Where to Begin with Personal Development

Posted by Rhiannon Louise on May 30, 2007
Filed Under Personal Development

‘Personal development’ as a concept is soooo broad and it means something completely different to each and every person depending on who they are and how they view and live their life right now – and where they are ultimately hoping to go in life of course. 

So where to begin with personal development really depends a little on who you are and what you want out of life.  Having said that, there are quite a few fundamental steps that each and every one of us can begin with, get working on and master, and over the next few days and weeks I’ll be concentrating on introducing these fundamental steps to you so that you can get started on improving your outlook and honing your guru mindset.

Unlike some types of therapist who tend to want to take a client back and forth over the past, raking up old wounds and negative memories in an attempt to exorcise ghosts, personal development as I understand and use it every day is very much about dealing with the here and now in a positive way and constructively and profitably framing and mapping out your future. 

However, to get to an emotional position where you are completely ready to leave behind your past issues and let go of self-limiting beliefs is absolutely the most fundamental first step you have to take…

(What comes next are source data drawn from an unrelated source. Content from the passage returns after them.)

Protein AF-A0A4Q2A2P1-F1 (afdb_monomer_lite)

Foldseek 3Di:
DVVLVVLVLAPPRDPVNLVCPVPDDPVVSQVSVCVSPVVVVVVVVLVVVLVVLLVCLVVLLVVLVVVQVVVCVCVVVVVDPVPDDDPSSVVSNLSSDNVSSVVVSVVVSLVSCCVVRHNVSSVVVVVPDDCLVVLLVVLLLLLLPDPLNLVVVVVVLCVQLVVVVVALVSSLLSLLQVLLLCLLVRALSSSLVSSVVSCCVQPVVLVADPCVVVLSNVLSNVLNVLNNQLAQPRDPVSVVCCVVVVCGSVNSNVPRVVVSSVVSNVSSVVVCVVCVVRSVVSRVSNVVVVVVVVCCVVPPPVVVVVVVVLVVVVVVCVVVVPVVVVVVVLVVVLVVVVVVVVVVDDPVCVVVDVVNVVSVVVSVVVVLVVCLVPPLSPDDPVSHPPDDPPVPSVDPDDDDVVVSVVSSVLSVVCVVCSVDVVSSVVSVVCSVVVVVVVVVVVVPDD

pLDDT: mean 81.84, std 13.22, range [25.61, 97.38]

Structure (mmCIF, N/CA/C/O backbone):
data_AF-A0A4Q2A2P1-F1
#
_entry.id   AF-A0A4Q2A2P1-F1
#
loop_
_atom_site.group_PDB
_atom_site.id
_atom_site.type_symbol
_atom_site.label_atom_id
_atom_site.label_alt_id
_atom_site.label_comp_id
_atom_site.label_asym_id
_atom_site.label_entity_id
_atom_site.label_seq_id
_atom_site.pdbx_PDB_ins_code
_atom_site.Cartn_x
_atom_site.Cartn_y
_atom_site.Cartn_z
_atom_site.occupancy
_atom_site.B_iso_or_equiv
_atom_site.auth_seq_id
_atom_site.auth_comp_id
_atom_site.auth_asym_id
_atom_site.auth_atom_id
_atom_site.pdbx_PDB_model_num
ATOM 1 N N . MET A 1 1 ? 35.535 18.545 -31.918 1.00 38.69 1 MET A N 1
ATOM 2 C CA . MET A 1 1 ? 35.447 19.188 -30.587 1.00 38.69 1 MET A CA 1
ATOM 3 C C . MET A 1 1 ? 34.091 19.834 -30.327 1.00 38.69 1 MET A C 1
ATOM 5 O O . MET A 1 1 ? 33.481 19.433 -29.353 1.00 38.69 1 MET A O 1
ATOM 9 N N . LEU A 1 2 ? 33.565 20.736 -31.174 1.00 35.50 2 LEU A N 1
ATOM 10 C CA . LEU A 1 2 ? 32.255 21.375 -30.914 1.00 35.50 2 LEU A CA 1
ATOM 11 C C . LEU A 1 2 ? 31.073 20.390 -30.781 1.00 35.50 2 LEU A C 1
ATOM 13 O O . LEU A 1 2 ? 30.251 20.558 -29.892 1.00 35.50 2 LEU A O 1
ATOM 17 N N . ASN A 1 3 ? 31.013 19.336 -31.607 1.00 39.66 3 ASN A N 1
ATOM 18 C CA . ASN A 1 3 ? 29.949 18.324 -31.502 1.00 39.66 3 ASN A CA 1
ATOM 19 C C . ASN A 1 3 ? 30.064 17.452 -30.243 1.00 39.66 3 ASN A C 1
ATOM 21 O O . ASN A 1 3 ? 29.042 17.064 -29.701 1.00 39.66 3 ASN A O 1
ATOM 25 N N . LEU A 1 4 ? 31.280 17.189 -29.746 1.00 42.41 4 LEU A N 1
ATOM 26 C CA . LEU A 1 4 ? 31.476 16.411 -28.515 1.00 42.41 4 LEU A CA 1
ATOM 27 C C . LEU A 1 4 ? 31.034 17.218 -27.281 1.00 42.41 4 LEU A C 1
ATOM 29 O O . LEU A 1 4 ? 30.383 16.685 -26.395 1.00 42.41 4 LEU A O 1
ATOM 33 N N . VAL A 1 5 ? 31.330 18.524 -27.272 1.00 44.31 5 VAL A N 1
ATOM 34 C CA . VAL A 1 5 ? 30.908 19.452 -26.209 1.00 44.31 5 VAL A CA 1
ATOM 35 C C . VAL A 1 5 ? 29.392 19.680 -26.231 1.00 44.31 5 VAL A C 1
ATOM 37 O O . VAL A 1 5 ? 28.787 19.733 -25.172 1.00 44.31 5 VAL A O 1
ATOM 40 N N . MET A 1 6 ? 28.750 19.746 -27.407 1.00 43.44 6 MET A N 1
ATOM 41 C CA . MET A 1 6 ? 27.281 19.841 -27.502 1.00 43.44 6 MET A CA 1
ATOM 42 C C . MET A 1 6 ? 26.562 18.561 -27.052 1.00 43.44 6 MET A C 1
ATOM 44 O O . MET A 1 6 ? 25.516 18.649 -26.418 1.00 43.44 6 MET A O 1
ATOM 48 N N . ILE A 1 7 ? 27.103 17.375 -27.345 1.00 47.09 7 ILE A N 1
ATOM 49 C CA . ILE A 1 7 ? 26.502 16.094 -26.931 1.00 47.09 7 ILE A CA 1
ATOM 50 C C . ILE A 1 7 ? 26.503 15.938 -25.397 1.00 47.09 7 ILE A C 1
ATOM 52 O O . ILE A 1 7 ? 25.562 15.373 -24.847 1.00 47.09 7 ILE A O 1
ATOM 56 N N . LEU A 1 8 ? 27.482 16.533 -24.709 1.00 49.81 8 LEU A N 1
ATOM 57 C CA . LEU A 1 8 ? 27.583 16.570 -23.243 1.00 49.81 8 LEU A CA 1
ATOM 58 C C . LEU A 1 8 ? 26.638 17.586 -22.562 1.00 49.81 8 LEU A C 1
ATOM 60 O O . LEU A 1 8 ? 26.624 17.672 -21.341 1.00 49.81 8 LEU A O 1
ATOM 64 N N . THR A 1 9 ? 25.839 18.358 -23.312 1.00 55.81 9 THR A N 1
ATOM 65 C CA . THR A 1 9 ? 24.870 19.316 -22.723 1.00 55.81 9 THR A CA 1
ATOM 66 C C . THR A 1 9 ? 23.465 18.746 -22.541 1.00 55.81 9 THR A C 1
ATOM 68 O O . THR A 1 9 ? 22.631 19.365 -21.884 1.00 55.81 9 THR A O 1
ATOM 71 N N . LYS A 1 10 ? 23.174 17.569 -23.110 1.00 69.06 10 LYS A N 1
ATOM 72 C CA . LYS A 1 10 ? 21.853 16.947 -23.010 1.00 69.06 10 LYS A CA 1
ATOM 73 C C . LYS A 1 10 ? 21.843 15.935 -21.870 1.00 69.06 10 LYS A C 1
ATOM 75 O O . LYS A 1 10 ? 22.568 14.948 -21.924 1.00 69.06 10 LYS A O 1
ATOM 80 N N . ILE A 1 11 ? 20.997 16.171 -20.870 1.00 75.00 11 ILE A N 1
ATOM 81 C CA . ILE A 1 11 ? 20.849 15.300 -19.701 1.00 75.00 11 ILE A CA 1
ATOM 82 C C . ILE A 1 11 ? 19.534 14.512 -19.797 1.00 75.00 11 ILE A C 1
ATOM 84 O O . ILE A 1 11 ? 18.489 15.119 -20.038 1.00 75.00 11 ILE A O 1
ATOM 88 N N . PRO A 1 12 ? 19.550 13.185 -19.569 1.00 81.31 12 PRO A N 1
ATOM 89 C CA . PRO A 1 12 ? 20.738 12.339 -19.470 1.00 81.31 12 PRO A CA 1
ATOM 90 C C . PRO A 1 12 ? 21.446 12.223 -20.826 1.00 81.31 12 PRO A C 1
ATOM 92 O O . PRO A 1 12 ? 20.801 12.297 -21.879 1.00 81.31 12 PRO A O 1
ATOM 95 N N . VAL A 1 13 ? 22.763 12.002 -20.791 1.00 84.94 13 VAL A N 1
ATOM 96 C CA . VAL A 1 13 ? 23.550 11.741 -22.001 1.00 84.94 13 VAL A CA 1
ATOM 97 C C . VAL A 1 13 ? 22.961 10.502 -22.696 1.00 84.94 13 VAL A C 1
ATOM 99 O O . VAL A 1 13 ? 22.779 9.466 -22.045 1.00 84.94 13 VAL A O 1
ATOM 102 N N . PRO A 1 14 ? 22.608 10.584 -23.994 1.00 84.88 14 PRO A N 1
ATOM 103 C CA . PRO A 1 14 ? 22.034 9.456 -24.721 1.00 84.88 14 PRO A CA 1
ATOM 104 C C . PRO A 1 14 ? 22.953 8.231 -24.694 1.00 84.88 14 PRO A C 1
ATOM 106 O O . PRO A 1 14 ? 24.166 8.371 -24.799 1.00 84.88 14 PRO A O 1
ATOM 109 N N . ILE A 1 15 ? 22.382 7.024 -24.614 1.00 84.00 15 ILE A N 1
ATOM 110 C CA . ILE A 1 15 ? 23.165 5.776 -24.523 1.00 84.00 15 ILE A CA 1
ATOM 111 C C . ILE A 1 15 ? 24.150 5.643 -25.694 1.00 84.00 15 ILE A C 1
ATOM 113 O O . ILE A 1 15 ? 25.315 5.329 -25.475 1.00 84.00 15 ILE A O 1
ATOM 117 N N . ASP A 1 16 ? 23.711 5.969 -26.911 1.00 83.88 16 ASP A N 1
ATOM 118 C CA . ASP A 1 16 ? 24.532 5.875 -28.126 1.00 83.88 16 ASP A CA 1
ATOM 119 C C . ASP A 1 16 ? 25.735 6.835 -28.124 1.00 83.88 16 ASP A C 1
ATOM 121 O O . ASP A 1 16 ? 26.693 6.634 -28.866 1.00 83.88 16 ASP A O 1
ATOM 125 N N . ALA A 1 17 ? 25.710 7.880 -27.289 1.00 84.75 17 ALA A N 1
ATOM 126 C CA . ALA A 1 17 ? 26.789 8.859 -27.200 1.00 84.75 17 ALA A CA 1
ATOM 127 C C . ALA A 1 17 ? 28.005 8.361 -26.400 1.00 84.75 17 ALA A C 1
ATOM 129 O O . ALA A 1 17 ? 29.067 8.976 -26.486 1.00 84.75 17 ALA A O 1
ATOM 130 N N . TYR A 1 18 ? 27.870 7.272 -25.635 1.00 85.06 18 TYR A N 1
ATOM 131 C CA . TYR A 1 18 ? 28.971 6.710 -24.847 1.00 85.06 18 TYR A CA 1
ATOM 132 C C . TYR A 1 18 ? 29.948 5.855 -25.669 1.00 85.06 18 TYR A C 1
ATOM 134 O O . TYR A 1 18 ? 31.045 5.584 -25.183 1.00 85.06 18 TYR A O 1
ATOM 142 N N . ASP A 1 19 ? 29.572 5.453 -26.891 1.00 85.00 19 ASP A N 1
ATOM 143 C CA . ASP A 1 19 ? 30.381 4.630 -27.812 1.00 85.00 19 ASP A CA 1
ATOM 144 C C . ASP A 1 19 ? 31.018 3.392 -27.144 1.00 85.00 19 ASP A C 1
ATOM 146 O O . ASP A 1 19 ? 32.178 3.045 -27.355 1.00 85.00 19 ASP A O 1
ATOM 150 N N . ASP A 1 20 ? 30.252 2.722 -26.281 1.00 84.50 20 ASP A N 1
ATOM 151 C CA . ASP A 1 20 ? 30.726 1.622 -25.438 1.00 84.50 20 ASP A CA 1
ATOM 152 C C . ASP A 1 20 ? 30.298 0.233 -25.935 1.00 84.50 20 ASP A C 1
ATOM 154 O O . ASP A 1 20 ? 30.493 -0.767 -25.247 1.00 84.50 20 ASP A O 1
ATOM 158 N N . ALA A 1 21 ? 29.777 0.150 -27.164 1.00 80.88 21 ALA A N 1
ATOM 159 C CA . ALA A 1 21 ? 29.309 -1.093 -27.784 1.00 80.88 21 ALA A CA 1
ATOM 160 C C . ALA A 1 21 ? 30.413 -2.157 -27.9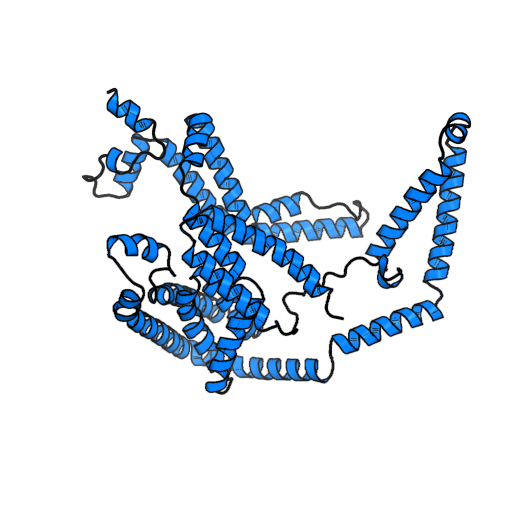57 1.00 80.88 21 ALA A C 1
ATOM 162 O O . ALA A 1 21 ? 30.114 -3.343 -28.093 1.00 80.88 21 ALA A O 1
ATOM 163 N N . ASN A 1 22 ? 31.684 -1.740 -27.951 1.00 83.62 22 ASN A N 1
ATOM 164 C CA . ASN A 1 22 ? 32.846 -2.624 -28.075 1.00 83.62 22 ASN A CA 1
ATOM 165 C C . ASN A 1 22 ? 33.341 -3.177 -26.725 1.00 83.62 22 ASN A C 1
ATOM 167 O O . ASN A 1 22 ? 34.202 -4.059 -26.710 1.00 83.62 22 ASN A O 1
ATOM 171 N N . LEU A 1 23 ? 32.828 -2.671 -25.599 1.00 85.75 23 LEU A N 1
ATOM 172 C CA . LEU A 1 23 ? 33.190 -3.136 -24.261 1.00 85.75 23 LEU A CA 1
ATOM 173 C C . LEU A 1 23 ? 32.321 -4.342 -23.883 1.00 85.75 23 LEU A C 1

So, if you do have issues in your past that are limiting you, harming you or holding you back, you may wish to take an approach to deal with these now – this may involve you seeking the assistance of a specific type of therapist or you could try some of the following ideas which have helped me get in the right place emotionally and mentally to begin ongoing day-to-day personal development…

At this point I need to state quite categorically that I am not a qualified therapist nor do I profess to be a personal development life coaching expert (yet!) – rather I’m someone who used to view their glass as half empty and who would often utter ‘I hate my life’ because it felt out of control to me – that was before I employed certain personal development approaches to my life and now I’m far more likely to be heard saying ‘my cup runneth over’ and ‘I love my life!’ So, if you want to find out how I changed and you want to employ the same simple approaches and techniques to change your life for the better you’d better read on!

Reframing your memories

In our past there have been pivotal, key moments when some event has occurred that has harmed our self esteem and damaged our sense of self…

Such a key moment could have been a day when someone made a harsh and negative judgment about you and you have held that opinion that was expressed inside you and replayed it, magnified it and believed it to be a true fact about who you are.

It could have been a moment in time when something was taken out of your control and caused you to lose belief in your own abilities.

It could have been a time when you were on the receiving end of someone’s unjustified wrath and that has caused you a long term trust problem…

If you feel you are ready and able, consider taking the following action: -

Get a notebook and on a separate page list out between 5 and 10 of these personal and pivotal, key moments.  Give as much detail to the memory as you can – how did you feel, what did you see and hear, how old were you, what was said, how did you feel inside before, during and immediately after the moment.

Having done this, go back to each memory in turn and look at it – look at it from the point of view of how this moment in time affected the way you believe you are today. 

Write out how this particular key moment caused a deep and long term negative effect on you.

Okay – at this point you’ll be feeling seriously fed up and wondering why on earth you’re doing this exercise as it seemingly has NOTHING to do with personal positive development right?

Well, hang on a moment….the best part of this exercise comes next.

Having defined, relived and understood the memory, the moment and how it has affected you personally for your whole life it’s time to ‘reframe the memory.’

You have to allocate a brand new, positive, valuable, productive and creative meaning to each of your memories…find the benefit in the moment…was a critical event a positive catalyst to you eventually achieving something positive, was a pivotal happening more about the troubles affecting the individual who lashed out at you, did it make you stronger, did a harsh occurrence actually encourage you to change, to develop, to move on?

This is quite possibly the hardest personal development exercise you will ever have to do and you have to be committed to going right through the exercise to the point where you reframe every single experience otherwise you will have taken a step backwards in your personal development! 

Please do NOT engage in this exercise unless you can promise me you will get all the way through it to the reframing stage.

I found reframing almost impossible for some of my key, pivotal moments but I’m lucky in that I have a really understanding husband (well, he’s understanding most of the time unless I prang the car or ‘break stuff’ (computer, TV, washing machine etc.,)) and I was able to pluck up sufficient courage and share some of my more complicated (in my mind) memories with him.  He not only helped me reframe them, he made many of the moments so funny with his take on what actually happened that now, when I look back over my reframed fundamental happenings I laugh out loud and wonder WHY WHY WHY it took me so long to let go mainly of stupid things other people said about me!

Finally, if you are willing to tackle this step, good for you, I support you – but remember you have to go right through to assigning a new and positive meaning with added benefit to each memory and then just to make sure you really ‘get it,’ – i.e., you really understand and take on board the new and positive meaning to these moments that shaped your life - you need to go back over the positive meaning that you have attached to your memories every single day – you need to see how each moment in your life has benefited you and helped you get to where you are today…i.e., on the cusp of fantastic things!